Below is a block of entries; repeat exactly the lines starting at the line that contains "ATOM 1 N N ." and ending at the line that contains "ATOM 5 O O .", both included.
::: Recorded information :::
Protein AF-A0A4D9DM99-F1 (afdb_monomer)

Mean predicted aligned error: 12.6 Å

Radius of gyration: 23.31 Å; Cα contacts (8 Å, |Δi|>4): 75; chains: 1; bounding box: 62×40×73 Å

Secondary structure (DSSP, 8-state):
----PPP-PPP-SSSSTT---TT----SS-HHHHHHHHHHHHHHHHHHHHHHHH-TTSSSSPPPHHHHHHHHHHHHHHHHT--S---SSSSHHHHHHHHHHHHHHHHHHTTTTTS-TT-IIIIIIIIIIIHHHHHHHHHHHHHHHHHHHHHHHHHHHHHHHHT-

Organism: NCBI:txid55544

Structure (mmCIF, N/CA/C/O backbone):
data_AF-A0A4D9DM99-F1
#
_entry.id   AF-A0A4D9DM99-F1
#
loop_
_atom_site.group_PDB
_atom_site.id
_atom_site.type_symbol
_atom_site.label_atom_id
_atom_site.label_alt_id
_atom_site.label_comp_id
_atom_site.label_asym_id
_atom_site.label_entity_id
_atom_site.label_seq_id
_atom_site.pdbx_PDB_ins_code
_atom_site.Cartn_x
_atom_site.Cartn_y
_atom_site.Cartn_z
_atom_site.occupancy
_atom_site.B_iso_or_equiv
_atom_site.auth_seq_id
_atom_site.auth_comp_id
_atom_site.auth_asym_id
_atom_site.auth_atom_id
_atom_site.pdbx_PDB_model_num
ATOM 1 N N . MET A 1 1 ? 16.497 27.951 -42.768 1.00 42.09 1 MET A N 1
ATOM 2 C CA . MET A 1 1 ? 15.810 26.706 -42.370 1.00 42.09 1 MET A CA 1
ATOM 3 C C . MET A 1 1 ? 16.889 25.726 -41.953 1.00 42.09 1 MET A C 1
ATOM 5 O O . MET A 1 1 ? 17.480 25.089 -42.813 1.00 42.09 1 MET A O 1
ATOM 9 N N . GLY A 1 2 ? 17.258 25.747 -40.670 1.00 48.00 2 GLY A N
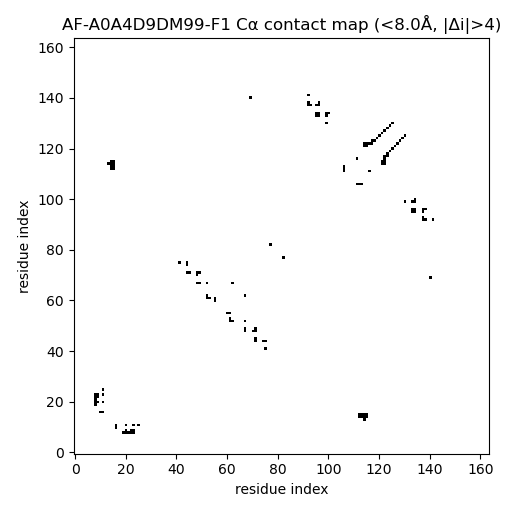 1
ATOM 10 C CA . GLY A 1 2 ? 18.225 24.806 -40.109 1.00 48.00 2 GLY A CA 1
ATOM 11 C C . GLY A 1 2 ? 17.525 23.475 -39.885 1.00 48.00 2 GLY A C 1
ATOM 12 O O . GLY A 1 2 ? 16.453 23.444 -39.288 1.00 48.00
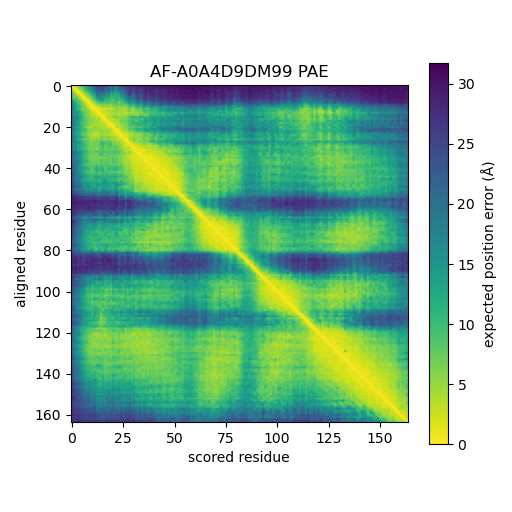 2 GLY A O 1
ATOM 13 N N . LEU A 1 3 ? 18.094 22.412 -40.438 1.00 55.53 3 LEU A N 1
ATOM 14 C CA . LEU A 1 3 ? 17.700 21.043 -40.150 1.00 55.53 3 LEU A CA 1
ATOM 15 C C . LEU A 1 3 ? 18.169 20.751 -38.720 1.00 55.53 3 LEU A C 1
ATOM 17 O O . LEU A 1 3 ? 19.324 20.381 -38.517 1.00 55.53 3 LEU A O 1
ATOM 21 N N . GLU A 1 4 ? 17.307 21.003 -37.735 1.00 59.69 4 GLU A N 1
ATOM 22 C CA . GLU A 1 4 ? 17.461 20.437 -36.395 1.00 59.69 4 GLU A CA 1
ATOM 23 C C . GLU A 1 4 ? 17.474 18.918 -36.601 1.00 59.69 4 GLU A C 1
ATOM 25 O O . GLU A 1 4 ? 16.468 18.329 -36.998 1.00 59.69 4 GLU A O 1
ATOM 30 N N . ALA A 1 5 ? 18.644 18.293 -36.478 1.00 59.41 5 ALA A N 1
ATOM 31 C CA . ALA A 1 5 ? 18.744 16.847 -36.544 1.00 59.41 5 ALA A CA 1
ATOM 32 C C . ALA A 1 5 ? 17.873 16.282 -35.416 1.00 59.41 5 ALA A C 1
ATOM 34 O O . ALA A 1 5 ? 18.119 16.605 -34.253 1.00 59.41 5 ALA A O 1
ATOM 35 N N . GLU A 1 6 ? 16.854 15.483 -35.755 1.00 62.22 6 GLU A N 1
ATOM 36 C CA . GLU A 1 6 ? 16.066 14.745 -34.763 1.00 62.22 6 GLU A CA 1
ATOM 37 C C . GLU A 1 6 ? 17.055 14.035 -33.823 1.00 62.22 6 GLU A C 1
ATOM 39 O O . GLU A 1 6 ? 17.902 13.269 -34.303 1.00 62.22 6 GLU A O 1
ATOM 44 N N . PRO A 1 7 ? 17.046 14.341 -32.512 1.00 60.00 7 PRO A N 1
ATOM 45 C CA . PRO A 1 7 ? 18.010 13.765 -31.594 1.00 60.00 7 PRO A CA 1
ATOM 46 C C . PRO A 1 7 ? 17.841 12.247 -31.622 1.00 60.00 7 PRO A C 1
ATOM 48 O O . PRO A 1 7 ? 16.752 11.744 -31.353 1.00 60.00 7 PRO A O 1
ATOM 51 N N . LEU A 1 8 ? 18.915 11.532 -31.979 1.00 62.41 8 LEU A N 1
ATOM 52 C CA . LEU A 1 8 ? 18.954 10.070 -32.003 1.00 62.41 8 LEU A CA 1
ATOM 53 C C . LEU A 1 8 ? 18.332 9.534 -30.708 1.00 62.41 8 LEU A C 1
ATOM 55 O O . LEU A 1 8 ? 18.805 9.864 -29.618 1.00 62.41 8 LEU A O 1
ATOM 59 N N . ALA A 1 9 ? 17.262 8.745 -30.834 1.00 63.44 9 ALA A N 1
ATOM 60 C CA . ALA A 1 9 ? 16.568 8.160 -29.697 1.00 63.44 9 ALA A CA 1
ATOM 61 C C . ALA A 1 9 ? 17.573 7.384 -28.830 1.00 63.44 9 ALA A C 1
ATOM 63 O O . ALA A 1 9 ? 18.219 6.439 -29.289 1.00 63.44 9 ALA A O 1
ATOM 64 N N . VAL A 1 10 ? 17.753 7.822 -27.582 1.00 68.38 10 VAL A N 1
ATOM 65 C CA . VAL A 1 10 ? 18.643 7.153 -26.630 1.00 68.38 10 VAL A CA 1
ATOM 66 C C . VAL A 1 10 ? 17.970 5.847 -26.199 1.00 68.38 10 VAL A C 1
ATOM 68 O O . VAL A 1 10 ? 16.827 5.897 -25.739 1.00 68.38 10 VAL A O 1
ATOM 71 N N . PRO A 1 11 ? 18.644 4.685 -26.305 1.00 73.81 11 PRO A N 1
ATOM 72 C CA . PRO A 1 11 ? 18.078 3.418 -25.858 1.00 73.81 11 PRO A CA 1
ATOM 73 C C . PRO A 1 11 ? 17.730 3.475 -24.369 1.00 73.81 11 PRO A C 1
ATOM 75 O O . PRO A 1 11 ? 18.572 3.839 -23.544 1.00 73.81 11 PRO A O 1
ATOM 78 N N . HIS A 1 12 ? 16.506 3.088 -24.017 1.00 81.06 12 HIS A N 1
ATOM 79 C CA . HIS A 1 12 ? 16.046 3.048 -22.633 1.00 81.06 12 HIS A CA 1
ATOM 80 C C . HIS A 1 12 ? 15.835 1.606
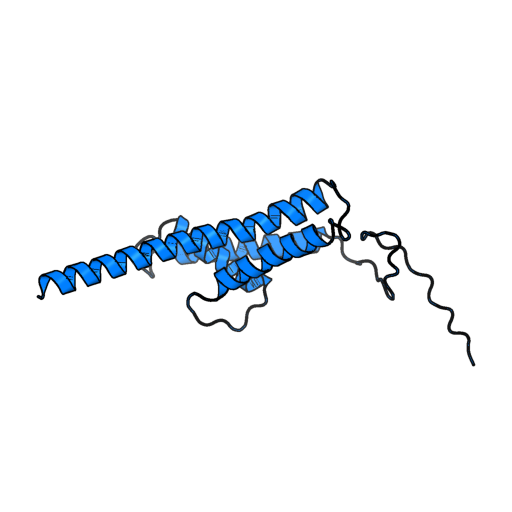 -22.141 1.00 81.06 12 HIS A C 1
ATOM 82 O O . HIS A 1 12 ? 15.534 0.713 -22.933 1.00 81.06 12 HIS A O 1
ATOM 88 N N . PRO A 1 13 ? 15.935 1.355 -20.823 1.00 79.62 13 PRO A N 1
ATOM 89 C CA . PRO A 1 13 ? 15.751 0.025 -20.244 1.00 79.62 13 PRO A CA 1
ATOM 90 C C . PRO A 1 13 ? 14.276 -0.371 -20.049 1.00 79.62 13 PRO A C 1
ATOM 92 O O . PRO A 1 13 ? 14.013 -1.485 -19.609 1.00 79.62 13 PRO A O 1
ATOM 95 N N . TYR A 1 14 ? 13.319 0.525 -20.318 1.00 78.38 14 TYR A N 1
ATOM 96 C CA . TYR A 1 14 ? 11.887 0.243 -20.171 1.00 78.38 14 TYR A CA 1
ATOM 97 C C . TYR A 1 14 ? 11.343 -0.640 -21.300 1.00 78.38 14 TYR A C 1
ATOM 99 O O . TYR A 1 14 ? 11.864 -0.637 -22.414 1.00 78.38 14 TYR A O 1
ATOM 107 N N . TRP A 1 15 ? 10.281 -1.381 -20.996 1.00 73.69 15 TRP A N 1
ATOM 108 C CA . TRP A 1 15 ? 9.514 -2.164 -21.960 1.00 73.69 15 TRP A CA 1
ATOM 109 C C . TRP A 1 15 ? 8.267 -1.373 -22.392 1.00 73.69 15 TRP A C 1
ATOM 111 O O . TRP A 1 15 ? 7.649 -0.763 -21.515 1.00 73.69 15 TRP A O 1
ATOM 121 N N . PRO A 1 16 ? 7.858 -1.374 -23.676 1.00 79.75 16 PRO A N 1
ATOM 122 C CA . PRO A 1 16 ? 8.478 -2.006 -24.851 1.00 79.75 16 PRO A CA 1
ATOM 123 C C . PRO A 1 16 ? 9.796 -1.336 -25.266 1.00 79.75 16 PRO A C 1
ATOM 125 O O . PRO A 1 16 ? 9.925 -0.120 -25.174 1.00 79.75 16 PRO A O 1
ATOM 128 N N . ARG A 1 17 ? 10.785 -2.111 -25.732 1.00 77.12 17 ARG A N 1
ATOM 129 C CA . ARG A 1 17 ? 12.134 -1.587 -26.064 1.00 77.12 17 ARG A CA 1
ATOM 130 C C . ARG A 1 17 ? 12.179 -0.739 -27.338 1.00 77.12 17 ARG A C 1
ATOM 132 O O . ARG A 1 17 ? 13.170 -0.061 -27.583 1.00 77.12 17 ARG A O 1
ATOM 139 N N . ASP A 1 18 ? 11.136 -0.833 -28.149 1.00 77.12 18 ASP A N 1
ATOM 140 C CA . ASP A 1 18 ? 10.899 -0.076 -29.377 1.00 77.12 18 ASP A CA 1
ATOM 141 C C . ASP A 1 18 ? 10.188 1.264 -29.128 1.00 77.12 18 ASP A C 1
:::
== Output below ==
ATOM 1 N N . MET A 1 1 ? 16.497 27.951 -42.768 1.00 42.09 1 MET A N 1
ATOM 2 C CA . MET A 1 1 ? 15.810 26.706 -42.370 1.00 42.09 1 MET A CA 1
ATOM 3 C C . MET A 1 1 ? 16.889 25.726 -41.953 1.00 42.09 1 MET A C 1
ATOM 5 O O . MET A 1 1 ? 17.480 25.089 -42.813 1.00 42.09 1 MET A O 1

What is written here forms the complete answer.